What you should do:
Among the entries below, one line contains "data_AF-I7LWI1-F1" and another contains "ATOM 19 C CA". Transcribe those two lines and every line between them, exactly.

Records provided:
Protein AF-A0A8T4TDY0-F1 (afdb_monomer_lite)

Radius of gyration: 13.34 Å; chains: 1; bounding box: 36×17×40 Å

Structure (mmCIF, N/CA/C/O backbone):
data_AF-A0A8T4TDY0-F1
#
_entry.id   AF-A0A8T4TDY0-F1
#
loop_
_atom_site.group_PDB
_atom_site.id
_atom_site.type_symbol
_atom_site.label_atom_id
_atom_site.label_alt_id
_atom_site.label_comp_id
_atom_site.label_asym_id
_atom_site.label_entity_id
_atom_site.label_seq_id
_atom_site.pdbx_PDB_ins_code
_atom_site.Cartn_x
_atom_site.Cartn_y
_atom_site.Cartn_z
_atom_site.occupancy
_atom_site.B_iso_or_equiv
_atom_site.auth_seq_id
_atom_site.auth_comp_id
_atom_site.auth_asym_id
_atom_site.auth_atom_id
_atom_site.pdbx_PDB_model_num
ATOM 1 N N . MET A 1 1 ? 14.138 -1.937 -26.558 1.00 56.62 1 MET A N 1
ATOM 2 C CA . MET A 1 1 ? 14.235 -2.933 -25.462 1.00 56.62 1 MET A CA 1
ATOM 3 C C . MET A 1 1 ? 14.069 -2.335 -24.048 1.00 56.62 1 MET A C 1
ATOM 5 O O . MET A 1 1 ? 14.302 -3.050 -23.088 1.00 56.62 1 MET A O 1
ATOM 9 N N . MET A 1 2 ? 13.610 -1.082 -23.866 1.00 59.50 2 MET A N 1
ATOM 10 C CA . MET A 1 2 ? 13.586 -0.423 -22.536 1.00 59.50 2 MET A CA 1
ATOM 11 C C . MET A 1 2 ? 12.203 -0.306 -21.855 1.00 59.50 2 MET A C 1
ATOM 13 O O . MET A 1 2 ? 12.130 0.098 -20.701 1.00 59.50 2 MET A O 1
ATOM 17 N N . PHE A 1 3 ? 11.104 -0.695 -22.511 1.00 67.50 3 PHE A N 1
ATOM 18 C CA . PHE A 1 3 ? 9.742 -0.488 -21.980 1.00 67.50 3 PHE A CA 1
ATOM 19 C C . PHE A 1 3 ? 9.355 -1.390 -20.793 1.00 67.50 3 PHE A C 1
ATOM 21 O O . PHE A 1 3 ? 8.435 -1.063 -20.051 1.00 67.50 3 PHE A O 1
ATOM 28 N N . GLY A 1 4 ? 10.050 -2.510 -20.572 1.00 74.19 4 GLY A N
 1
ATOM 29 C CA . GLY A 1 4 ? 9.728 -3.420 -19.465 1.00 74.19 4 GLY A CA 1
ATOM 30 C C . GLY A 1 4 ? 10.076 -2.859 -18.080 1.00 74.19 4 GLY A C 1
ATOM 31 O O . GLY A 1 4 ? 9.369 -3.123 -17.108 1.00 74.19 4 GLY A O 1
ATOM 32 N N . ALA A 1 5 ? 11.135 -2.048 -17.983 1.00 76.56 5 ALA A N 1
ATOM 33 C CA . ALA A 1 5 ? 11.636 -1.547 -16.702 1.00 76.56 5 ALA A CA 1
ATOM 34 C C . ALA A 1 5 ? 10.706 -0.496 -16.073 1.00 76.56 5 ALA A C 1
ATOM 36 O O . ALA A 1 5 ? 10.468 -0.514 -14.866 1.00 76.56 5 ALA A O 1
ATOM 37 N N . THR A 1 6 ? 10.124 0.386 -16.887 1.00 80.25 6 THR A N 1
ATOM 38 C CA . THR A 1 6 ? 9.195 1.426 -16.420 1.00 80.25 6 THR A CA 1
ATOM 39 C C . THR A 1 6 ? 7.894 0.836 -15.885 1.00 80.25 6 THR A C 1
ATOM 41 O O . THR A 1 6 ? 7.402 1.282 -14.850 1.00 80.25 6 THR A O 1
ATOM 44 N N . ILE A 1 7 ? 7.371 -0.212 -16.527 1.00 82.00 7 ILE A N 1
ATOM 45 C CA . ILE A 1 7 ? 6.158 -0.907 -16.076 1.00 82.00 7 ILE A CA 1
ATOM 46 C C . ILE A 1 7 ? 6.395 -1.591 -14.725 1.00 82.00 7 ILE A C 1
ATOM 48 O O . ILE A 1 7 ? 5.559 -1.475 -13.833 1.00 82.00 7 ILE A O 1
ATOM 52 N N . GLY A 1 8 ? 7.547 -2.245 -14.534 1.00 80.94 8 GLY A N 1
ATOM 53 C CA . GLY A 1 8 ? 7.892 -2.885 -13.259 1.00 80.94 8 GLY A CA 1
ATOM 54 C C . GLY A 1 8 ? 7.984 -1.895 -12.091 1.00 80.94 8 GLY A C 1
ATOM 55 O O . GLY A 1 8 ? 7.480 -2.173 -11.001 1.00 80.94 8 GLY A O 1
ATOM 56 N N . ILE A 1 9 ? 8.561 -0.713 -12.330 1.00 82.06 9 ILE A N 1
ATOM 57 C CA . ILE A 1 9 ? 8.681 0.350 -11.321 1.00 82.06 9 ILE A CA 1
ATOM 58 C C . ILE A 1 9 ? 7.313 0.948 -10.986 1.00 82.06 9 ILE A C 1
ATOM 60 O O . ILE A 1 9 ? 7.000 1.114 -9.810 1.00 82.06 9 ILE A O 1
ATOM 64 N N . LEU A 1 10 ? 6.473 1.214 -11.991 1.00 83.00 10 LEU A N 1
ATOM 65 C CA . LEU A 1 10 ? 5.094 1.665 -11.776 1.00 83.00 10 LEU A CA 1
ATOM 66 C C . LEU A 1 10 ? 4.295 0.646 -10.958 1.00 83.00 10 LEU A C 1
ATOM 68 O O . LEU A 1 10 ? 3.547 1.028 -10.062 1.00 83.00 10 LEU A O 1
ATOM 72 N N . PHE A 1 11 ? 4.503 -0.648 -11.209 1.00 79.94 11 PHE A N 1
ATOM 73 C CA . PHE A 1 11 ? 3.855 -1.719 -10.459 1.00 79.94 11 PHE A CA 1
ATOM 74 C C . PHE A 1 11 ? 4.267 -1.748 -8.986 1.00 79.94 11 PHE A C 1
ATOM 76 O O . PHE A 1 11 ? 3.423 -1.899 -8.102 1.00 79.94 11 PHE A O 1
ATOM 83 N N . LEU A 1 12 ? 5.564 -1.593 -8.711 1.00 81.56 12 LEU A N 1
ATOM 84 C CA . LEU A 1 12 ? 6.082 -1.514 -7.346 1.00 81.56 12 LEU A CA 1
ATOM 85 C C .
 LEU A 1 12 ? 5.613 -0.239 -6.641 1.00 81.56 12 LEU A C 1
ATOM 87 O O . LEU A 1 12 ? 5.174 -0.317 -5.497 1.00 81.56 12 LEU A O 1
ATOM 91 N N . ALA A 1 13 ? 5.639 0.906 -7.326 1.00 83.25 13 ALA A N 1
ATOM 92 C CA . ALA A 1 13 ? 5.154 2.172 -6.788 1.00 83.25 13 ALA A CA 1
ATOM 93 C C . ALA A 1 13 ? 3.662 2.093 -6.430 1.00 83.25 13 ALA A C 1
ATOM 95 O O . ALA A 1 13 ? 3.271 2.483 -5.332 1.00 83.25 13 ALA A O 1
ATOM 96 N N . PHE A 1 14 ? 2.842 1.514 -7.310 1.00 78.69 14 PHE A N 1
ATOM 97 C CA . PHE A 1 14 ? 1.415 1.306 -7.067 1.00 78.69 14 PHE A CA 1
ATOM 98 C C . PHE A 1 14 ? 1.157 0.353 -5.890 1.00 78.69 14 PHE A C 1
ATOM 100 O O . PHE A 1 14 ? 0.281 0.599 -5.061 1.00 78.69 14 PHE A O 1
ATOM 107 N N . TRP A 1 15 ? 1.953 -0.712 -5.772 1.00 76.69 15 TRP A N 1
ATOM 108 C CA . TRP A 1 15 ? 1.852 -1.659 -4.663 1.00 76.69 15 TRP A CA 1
...
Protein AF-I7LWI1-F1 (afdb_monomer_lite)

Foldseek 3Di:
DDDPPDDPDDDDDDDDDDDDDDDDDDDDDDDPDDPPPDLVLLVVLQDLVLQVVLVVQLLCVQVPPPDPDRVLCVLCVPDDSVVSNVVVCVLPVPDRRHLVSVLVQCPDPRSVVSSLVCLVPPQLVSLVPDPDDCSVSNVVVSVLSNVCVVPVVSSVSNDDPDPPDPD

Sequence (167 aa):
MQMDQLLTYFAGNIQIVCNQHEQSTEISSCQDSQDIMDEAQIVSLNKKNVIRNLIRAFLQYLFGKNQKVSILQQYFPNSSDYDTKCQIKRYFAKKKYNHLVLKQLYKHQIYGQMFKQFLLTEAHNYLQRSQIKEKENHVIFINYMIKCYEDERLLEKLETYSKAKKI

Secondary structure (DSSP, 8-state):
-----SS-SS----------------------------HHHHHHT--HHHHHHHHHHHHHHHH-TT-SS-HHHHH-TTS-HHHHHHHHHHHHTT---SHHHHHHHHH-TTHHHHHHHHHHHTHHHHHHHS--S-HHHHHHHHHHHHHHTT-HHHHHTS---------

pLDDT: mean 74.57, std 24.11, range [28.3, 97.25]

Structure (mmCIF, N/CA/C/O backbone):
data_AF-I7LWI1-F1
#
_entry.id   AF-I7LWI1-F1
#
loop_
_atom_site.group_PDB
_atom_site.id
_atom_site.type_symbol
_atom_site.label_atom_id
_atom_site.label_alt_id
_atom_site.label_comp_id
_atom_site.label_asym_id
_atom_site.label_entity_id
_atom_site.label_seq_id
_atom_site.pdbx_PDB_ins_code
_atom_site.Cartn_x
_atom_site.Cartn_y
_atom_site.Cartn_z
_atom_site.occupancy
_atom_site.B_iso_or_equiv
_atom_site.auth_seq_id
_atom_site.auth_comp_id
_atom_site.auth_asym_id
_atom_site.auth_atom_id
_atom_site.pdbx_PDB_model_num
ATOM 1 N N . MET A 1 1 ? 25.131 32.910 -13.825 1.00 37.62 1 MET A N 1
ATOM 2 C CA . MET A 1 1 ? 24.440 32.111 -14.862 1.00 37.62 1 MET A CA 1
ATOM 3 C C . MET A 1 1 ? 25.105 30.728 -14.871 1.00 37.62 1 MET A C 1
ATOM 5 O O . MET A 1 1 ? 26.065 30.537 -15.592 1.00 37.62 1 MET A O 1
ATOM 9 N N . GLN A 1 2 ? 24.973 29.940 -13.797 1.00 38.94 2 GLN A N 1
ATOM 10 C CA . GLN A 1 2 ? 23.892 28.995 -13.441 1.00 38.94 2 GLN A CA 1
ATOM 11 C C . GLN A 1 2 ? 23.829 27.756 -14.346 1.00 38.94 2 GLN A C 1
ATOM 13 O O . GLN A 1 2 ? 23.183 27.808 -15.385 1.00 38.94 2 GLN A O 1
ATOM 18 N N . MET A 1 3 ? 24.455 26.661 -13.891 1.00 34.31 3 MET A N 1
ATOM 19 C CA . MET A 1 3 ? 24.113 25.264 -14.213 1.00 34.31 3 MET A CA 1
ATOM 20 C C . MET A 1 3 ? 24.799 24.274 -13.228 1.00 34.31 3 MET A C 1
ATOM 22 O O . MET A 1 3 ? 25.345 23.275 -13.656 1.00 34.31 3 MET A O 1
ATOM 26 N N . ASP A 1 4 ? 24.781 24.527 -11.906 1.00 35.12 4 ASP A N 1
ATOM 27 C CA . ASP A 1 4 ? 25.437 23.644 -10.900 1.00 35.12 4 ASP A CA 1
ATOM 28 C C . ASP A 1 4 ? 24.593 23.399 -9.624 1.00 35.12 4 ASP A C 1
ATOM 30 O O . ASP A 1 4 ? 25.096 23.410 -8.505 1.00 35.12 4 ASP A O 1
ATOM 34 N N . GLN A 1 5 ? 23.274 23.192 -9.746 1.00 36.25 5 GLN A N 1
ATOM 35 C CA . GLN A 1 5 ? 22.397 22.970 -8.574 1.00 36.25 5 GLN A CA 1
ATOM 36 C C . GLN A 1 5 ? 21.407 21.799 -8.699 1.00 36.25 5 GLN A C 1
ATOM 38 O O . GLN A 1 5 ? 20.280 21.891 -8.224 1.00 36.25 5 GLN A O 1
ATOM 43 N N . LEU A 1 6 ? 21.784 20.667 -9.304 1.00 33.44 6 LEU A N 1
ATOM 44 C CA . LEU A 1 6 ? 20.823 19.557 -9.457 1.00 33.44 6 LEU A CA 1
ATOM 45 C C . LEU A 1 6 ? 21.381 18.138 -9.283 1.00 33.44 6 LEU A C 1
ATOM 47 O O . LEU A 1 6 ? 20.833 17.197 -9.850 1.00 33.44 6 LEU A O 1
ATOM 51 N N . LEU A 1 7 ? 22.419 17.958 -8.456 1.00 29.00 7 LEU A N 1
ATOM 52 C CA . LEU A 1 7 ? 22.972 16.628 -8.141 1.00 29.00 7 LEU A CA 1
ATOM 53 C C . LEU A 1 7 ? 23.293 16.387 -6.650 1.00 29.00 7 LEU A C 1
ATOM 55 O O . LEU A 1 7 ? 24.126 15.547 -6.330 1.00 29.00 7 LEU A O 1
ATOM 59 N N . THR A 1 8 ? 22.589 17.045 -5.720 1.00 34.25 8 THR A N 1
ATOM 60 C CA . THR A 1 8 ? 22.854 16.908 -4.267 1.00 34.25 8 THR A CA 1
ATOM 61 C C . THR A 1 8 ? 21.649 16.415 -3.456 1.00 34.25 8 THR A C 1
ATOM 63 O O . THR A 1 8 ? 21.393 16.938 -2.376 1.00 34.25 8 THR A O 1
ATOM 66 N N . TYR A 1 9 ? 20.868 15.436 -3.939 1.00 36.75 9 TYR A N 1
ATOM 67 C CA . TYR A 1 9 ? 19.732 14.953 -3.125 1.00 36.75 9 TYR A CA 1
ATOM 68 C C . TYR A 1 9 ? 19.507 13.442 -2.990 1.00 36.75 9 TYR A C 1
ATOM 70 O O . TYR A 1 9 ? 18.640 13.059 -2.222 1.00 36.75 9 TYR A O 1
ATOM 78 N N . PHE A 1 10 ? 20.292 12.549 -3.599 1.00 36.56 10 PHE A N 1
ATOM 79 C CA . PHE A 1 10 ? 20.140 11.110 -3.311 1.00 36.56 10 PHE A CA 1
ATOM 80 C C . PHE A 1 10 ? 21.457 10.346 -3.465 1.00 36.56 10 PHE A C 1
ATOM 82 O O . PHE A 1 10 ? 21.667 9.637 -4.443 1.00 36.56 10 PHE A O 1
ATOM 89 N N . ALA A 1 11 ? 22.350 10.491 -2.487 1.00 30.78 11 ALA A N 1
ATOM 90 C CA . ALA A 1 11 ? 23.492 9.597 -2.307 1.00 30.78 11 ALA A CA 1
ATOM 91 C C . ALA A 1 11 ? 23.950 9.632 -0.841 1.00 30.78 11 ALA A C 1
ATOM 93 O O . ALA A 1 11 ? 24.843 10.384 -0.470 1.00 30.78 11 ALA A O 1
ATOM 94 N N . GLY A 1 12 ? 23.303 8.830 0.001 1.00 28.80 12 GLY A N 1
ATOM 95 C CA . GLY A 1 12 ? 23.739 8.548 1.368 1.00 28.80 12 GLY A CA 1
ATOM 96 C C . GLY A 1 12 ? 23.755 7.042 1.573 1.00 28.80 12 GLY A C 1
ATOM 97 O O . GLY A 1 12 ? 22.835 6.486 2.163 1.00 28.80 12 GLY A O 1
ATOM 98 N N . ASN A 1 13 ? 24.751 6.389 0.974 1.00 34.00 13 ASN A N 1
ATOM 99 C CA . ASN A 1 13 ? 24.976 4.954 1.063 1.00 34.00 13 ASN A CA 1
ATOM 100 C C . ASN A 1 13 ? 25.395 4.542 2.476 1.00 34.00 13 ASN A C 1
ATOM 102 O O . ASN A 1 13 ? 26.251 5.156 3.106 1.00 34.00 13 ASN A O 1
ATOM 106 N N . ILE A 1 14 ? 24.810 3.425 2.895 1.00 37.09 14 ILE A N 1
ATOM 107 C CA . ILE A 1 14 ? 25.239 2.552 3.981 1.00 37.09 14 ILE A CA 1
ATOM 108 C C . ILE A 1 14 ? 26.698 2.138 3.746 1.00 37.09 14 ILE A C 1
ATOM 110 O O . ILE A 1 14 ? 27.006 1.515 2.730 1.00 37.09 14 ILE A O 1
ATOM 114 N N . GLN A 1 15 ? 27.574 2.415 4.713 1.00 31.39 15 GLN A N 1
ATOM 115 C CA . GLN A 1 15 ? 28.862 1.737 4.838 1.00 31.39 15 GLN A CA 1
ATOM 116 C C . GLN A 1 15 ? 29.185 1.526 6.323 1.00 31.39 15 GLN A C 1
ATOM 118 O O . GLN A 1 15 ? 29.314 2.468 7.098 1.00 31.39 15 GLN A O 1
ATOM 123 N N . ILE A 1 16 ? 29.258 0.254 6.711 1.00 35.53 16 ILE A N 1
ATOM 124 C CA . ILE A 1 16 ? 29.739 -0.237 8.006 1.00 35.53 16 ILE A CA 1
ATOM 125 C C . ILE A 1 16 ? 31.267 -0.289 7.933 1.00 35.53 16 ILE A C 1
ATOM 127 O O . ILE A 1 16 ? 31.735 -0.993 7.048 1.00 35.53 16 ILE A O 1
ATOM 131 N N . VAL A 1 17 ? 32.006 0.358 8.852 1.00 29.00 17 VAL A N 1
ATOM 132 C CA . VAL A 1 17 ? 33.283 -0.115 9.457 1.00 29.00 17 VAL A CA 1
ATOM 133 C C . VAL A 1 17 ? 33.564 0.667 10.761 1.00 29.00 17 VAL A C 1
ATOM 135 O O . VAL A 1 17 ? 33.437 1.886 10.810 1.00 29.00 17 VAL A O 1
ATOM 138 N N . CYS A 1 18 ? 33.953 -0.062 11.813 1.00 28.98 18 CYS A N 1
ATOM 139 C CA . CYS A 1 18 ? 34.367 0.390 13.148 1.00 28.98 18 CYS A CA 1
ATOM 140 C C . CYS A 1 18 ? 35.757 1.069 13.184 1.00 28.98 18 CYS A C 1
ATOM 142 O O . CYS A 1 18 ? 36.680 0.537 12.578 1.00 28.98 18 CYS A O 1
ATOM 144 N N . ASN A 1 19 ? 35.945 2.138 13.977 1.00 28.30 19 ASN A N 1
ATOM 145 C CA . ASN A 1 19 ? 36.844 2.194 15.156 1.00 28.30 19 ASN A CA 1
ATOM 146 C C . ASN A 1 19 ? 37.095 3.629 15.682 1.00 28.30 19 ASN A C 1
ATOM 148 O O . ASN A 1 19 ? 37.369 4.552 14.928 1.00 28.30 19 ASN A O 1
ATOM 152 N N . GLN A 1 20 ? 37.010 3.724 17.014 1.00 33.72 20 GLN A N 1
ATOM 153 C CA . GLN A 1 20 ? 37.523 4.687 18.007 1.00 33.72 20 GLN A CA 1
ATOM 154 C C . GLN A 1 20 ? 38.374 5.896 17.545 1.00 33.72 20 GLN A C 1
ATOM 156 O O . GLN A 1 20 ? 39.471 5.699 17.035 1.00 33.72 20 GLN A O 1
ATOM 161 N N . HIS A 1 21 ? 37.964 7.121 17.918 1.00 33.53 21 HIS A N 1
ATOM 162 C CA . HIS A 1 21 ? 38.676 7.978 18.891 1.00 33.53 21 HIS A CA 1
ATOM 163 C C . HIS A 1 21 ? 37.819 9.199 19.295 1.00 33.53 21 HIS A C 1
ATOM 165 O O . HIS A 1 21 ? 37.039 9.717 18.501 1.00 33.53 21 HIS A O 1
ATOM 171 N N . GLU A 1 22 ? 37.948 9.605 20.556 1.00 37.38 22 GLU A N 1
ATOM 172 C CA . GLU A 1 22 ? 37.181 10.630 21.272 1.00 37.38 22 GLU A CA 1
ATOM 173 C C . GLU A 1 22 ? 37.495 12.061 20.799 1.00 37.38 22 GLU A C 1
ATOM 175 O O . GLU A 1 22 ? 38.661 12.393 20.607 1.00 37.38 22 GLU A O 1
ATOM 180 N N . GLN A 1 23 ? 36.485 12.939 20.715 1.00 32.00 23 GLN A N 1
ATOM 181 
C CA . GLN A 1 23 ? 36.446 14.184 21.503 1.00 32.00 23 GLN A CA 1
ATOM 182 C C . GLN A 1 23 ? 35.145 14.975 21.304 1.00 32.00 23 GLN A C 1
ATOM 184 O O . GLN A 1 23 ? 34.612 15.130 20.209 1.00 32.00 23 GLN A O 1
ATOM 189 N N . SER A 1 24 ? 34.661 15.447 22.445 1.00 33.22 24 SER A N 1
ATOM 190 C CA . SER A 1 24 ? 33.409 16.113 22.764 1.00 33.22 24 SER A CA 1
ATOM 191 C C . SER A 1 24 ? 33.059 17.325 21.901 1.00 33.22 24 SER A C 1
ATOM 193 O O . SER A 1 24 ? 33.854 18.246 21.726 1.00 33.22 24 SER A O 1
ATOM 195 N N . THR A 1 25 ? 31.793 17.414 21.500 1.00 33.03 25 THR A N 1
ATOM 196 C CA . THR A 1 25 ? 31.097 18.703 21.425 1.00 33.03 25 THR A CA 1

Finished exercise:
data_AF-I7LWI1-F1
#
_entry.id   AF-I7LWI1-F1
#
loop_
_atom_site.group_PDB
_atom_site.id
_atom_site.type_symbol
_atom_site.label_atom_id
_atom_site.label_alt_id
_atom_site.label_comp_id
_atom_site.label_asym_id
_atom_site.label_entity_id
_atom_site.label_seq_id
_atom_site.pdbx_PDB_ins_code
_atom_site.Cartn_x
_atom_site.Cartn_y
_atom_site.Cartn_z
_atom_site.occupancy
_atom_site.B_iso_or_equiv
_atom_site.auth_seq_id
_atom_site.auth_comp_id
_atom_site.auth_asym_id
_atom_site.auth_atom_id
_atom_site.pdbx_PDB_model_num
ATOM 1 N N . MET A 1 1 ? 25.131 32.910 -13.825 1.00 37.62 1 MET A N 1
ATOM 2 C CA . MET A 1 1 ? 24.440 32.111 -14.862 1.00 37.62 1 MET A CA 1
ATOM 3 C C . MET A 1 1 ? 25.105 30.728 -14.871 1.00 37.62 1 MET A C 1
ATOM 5 O O . MET A 1 1 ? 26.065 30.537 -15.592 1.00 37.62 1 MET A O 1
ATOM 9 N N . GLN A 1 2 ? 24.973 29.940 -13.797 1.00 38.94 2 GLN A N 1
ATOM 10 C CA . GLN A 1 2 ? 23.892 28.995 -13.441 1.00 38.94 2 GLN A CA 1
ATOM 11 C C . GLN A 1 2 ? 23.829 27.756 -14.346 1.00 38.94 2 GLN A C 1
ATOM 13 O O . GLN A 1 2 ? 23.183 27.808 -15.385 1.00 38.94 2 GLN A O 1
ATOM 18 N N . MET A 1 3 ? 24.455 26.661 -13.891 1.00 34.31 3 MET A N 1
ATOM 19 C CA . MET A 1 3 ? 24.113 25.264 -14.213 1.00 34.31 3 MET A CA 1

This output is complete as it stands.